Cheatsheet: Matrix multiplication as composition

Multiplying matrices means composing transformations.

AB = "first apply B, then apply A"
(AB) · v = A · (B · v)

Read right to left: the matrix nearest the vector acts first, exactly like the inner function in f(g(x)).

Each column of AB is A applied to the corresponding column of B.

StepOperation
First column of ABA · (first column of B)
Second column of ABA · (second column of B)

The columns of B are where B sends the basis vectors; running them through A gives where the combined move sends them. (The row-times-column recipe gives the same numbers but hides this meaning.)

PropertyStatementWhy
Not commutativeAB ≠ BA in generalOrder is the sequence of physical moves; rotate-then-shear ≠ shear-then-rotate.
Associative(AB)C = A(BC)The chain of moves is one fixed sequence; grouping changes only which adjacent pair you bundle first, never the order.
R = [ 0 -1 ] (90 deg CCW) S = [ 1 1 ] (shear)
[ 1 0 ] [ 0 1 ]

Rotate then shear (SR), apply S to columns of R:

SR = [ 1 -1 ] SR · [3, 4] = [-1, 3]
[ 1 0 ]

Shear then rotate (RS), apply R to columns of S:

RS = [ 0 -1 ] RS · [3, 4] = [-4, 7]
[ 1 1 ]

SR ≠ RS and [-1, 3] ≠ [-4, 7]: non-commutativity, made concrete.
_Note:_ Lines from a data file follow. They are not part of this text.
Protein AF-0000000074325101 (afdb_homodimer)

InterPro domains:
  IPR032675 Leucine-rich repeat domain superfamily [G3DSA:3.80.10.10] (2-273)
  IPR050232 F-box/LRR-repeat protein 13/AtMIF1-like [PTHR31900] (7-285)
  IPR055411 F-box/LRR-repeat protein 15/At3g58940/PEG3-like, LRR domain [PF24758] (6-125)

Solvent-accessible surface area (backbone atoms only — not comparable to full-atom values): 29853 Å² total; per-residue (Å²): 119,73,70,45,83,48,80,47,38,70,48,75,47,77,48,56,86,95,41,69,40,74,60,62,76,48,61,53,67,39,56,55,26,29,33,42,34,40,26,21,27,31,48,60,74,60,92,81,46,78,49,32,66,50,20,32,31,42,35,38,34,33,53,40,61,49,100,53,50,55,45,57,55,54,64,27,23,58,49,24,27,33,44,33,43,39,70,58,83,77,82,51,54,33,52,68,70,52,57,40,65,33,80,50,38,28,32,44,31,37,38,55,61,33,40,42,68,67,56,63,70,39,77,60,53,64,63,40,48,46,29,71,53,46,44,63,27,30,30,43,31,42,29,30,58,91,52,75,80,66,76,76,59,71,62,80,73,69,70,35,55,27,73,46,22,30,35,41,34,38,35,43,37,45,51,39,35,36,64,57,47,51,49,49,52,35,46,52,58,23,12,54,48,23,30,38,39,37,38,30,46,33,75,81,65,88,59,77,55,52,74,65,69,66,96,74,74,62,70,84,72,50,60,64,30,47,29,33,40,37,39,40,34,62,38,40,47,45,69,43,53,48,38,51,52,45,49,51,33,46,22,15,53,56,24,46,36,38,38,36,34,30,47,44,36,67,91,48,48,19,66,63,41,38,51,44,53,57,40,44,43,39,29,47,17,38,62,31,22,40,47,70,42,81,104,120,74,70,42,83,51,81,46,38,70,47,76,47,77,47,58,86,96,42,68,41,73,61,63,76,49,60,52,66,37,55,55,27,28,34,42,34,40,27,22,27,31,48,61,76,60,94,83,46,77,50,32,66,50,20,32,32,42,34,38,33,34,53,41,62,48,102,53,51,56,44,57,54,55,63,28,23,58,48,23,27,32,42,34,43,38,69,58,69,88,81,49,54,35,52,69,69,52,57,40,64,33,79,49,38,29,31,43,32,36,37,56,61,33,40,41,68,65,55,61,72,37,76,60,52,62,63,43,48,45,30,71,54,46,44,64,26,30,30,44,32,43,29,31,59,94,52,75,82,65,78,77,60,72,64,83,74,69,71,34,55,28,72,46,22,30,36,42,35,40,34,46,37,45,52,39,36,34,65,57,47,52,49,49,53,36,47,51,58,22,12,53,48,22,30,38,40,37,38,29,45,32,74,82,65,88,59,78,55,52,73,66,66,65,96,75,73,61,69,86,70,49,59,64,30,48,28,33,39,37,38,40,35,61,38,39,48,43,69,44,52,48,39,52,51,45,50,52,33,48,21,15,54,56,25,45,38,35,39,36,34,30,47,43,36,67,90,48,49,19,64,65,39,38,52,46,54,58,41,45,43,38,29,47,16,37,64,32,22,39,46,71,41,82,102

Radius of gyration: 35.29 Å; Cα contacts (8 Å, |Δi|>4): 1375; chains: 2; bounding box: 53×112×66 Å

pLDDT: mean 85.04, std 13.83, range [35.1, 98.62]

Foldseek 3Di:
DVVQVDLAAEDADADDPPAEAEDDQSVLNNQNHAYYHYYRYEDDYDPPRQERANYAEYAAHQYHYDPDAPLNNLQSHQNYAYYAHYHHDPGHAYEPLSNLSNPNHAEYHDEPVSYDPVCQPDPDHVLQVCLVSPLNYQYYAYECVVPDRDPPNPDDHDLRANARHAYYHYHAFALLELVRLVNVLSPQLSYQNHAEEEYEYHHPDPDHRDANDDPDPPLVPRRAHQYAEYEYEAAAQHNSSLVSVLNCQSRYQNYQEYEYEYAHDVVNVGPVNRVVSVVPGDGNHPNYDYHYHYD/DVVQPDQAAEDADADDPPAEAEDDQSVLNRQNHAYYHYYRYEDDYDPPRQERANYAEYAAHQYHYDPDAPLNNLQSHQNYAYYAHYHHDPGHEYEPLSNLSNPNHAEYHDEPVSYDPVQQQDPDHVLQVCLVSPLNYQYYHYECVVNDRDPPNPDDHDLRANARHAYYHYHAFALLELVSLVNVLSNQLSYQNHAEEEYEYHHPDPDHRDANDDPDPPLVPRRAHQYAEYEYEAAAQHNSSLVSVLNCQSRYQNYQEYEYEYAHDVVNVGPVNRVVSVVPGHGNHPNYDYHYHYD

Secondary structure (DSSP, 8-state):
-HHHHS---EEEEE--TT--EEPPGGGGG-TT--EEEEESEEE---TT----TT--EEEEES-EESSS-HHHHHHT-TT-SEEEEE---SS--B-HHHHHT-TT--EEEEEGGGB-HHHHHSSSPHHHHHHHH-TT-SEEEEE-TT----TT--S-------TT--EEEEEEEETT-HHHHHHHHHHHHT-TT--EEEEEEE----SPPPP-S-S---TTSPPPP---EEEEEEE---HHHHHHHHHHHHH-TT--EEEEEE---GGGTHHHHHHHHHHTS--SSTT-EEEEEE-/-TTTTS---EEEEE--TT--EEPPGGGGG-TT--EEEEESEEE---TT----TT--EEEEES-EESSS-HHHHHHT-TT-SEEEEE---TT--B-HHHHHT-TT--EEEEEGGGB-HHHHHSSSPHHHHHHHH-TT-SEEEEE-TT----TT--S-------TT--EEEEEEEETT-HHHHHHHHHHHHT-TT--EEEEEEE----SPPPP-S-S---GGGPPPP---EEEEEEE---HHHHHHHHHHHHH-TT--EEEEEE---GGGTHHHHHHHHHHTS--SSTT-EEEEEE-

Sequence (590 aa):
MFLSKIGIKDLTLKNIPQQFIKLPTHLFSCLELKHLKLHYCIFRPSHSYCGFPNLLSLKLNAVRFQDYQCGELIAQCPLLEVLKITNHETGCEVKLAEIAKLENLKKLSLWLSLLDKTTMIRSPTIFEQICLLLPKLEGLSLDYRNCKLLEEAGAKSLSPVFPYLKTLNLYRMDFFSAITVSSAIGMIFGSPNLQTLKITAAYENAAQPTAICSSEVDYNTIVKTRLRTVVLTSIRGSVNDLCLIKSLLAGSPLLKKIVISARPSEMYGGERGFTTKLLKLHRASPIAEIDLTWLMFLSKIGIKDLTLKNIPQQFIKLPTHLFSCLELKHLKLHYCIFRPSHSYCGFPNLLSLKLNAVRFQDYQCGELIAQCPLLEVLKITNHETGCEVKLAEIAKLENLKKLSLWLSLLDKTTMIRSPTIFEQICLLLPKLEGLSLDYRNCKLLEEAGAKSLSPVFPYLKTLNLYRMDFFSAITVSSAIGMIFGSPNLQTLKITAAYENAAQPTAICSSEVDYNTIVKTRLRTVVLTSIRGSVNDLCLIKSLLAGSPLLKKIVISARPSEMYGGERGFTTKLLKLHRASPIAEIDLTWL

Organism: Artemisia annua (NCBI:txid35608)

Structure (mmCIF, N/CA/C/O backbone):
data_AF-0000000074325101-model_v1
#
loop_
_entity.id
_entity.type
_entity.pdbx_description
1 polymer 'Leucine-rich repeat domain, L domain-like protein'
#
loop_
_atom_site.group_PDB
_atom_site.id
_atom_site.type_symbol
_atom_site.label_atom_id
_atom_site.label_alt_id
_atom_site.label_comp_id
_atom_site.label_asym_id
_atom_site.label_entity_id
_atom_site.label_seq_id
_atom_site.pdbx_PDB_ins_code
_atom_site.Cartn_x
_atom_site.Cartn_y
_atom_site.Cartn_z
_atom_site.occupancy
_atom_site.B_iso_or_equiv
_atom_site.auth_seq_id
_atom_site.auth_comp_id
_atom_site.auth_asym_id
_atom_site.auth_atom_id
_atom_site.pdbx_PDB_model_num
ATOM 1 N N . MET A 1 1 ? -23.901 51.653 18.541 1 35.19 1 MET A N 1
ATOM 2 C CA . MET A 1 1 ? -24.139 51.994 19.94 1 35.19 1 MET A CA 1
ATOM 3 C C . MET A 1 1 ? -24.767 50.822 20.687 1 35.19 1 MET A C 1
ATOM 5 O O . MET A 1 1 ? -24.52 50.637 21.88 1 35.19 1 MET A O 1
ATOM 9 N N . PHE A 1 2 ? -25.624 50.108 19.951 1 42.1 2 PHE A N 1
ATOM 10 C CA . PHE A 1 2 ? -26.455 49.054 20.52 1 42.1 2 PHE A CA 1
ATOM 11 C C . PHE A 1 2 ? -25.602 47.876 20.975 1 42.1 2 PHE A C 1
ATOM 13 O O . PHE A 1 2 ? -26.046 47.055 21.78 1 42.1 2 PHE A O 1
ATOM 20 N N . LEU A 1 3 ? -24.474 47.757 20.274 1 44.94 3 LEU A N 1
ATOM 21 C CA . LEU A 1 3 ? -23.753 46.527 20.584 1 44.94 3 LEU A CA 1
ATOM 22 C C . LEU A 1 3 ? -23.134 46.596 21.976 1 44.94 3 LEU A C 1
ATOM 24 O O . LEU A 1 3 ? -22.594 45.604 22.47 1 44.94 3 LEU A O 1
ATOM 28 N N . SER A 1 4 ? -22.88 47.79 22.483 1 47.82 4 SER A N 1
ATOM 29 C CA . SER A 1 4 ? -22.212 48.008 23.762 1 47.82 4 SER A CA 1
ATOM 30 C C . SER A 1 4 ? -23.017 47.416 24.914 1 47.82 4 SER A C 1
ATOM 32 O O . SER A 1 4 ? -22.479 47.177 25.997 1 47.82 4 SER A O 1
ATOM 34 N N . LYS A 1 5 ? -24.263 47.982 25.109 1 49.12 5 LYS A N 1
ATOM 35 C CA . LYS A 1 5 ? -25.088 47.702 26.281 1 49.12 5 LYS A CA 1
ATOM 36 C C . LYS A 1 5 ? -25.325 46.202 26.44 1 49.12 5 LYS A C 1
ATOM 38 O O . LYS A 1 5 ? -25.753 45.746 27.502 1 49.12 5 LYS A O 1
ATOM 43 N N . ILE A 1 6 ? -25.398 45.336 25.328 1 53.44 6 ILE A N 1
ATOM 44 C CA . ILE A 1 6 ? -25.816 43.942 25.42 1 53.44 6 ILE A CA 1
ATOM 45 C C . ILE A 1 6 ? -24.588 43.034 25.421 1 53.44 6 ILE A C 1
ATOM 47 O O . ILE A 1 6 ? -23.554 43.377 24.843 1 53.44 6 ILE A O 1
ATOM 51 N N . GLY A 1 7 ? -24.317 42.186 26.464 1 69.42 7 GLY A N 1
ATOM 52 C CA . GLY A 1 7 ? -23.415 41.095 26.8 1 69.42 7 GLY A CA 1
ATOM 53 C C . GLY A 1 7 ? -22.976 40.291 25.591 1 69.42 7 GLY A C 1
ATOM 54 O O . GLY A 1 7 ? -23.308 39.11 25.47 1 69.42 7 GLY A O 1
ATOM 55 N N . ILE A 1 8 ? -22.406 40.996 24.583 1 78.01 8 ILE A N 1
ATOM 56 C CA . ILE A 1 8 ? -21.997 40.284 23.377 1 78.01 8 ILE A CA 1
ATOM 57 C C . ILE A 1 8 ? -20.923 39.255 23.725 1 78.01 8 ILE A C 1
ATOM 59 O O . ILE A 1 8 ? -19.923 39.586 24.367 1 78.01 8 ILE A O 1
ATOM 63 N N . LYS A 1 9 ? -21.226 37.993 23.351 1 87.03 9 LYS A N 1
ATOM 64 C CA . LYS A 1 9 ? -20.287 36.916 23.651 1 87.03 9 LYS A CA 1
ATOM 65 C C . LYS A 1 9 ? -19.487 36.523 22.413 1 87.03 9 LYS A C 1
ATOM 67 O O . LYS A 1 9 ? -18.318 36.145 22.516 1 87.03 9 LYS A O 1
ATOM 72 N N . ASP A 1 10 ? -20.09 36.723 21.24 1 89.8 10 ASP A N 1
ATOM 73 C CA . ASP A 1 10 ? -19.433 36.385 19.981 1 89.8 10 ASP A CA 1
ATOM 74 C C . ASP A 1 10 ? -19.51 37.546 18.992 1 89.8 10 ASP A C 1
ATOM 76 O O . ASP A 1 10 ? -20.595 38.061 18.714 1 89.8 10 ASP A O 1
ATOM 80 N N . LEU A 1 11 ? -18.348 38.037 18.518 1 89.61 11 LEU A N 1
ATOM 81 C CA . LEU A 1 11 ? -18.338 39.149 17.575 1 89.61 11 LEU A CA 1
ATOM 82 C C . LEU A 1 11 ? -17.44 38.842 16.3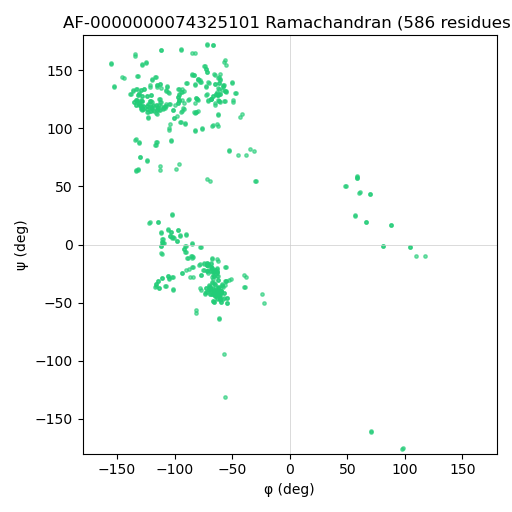81 1 89.61 11 LEU A C 1
ATOM 84 O O . LEU A 1 11 ? -16.279 38.464 16.553 1 89.61 11 LEU A O 1
ATOM 88 N N . THR A 1 12 ? -17.929 38.824 15.239 1 90.14 12 THR A N 1
ATOM 89 C CA . THR A 1 12 ? -17.175 38.709 13.996 1 90.14 12 THR A CA 1
ATOM 90 C C . THR A 1 12 ? -17.33 39.97 13.15 1 90.14 12 THR A C 1
ATOM 92 O O . THR A 1 12 ? -18.449 40.375 12.83 1 90.14 12 THR A O 1
ATOM 95 N N . LEU A 1 13 ? -16.238 40.642 12.857 1 88.51 13 LEU A N 1
ATOM 96 C CA . LEU A 1 13 ? -16.232 41.796 11.965 1 88.51 13 LEU A CA 1
ATOM 97 C C . LEU A 1 13 ? -15.407 41.513 10.714 1 88.51 13 LEU A C 1
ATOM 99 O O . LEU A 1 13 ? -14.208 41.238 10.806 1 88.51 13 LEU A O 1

With A = [[2,0],[0,1]], B = R, C = S:

(AB)C = [ 0 -2 ] A(BC) = [ 0 -2 ]
[ 1 1 ] [ 1 1 ]

Same matrix either grouping. This is why ABC needs no parentheses.

Composing linear transformations gives one linear transformation. So stacking linear layers alone collapses to a single layer (no added power). The nonlinear step between layers breaks that collapse, which is why depth helps at all.

  • Reading left to right. AB applies B first (rightmost is closest to the vector).
  • Swapping order. AB ≠ BA in general.
  • Confusing commutative with associative. Order matters; grouping does not.
  • Leaning on the rote recipe. Fall back to: each column of AB is A applied to that column of B.

Matrix multiplication is composition wearing a number grid: do one move, then the next, right to left.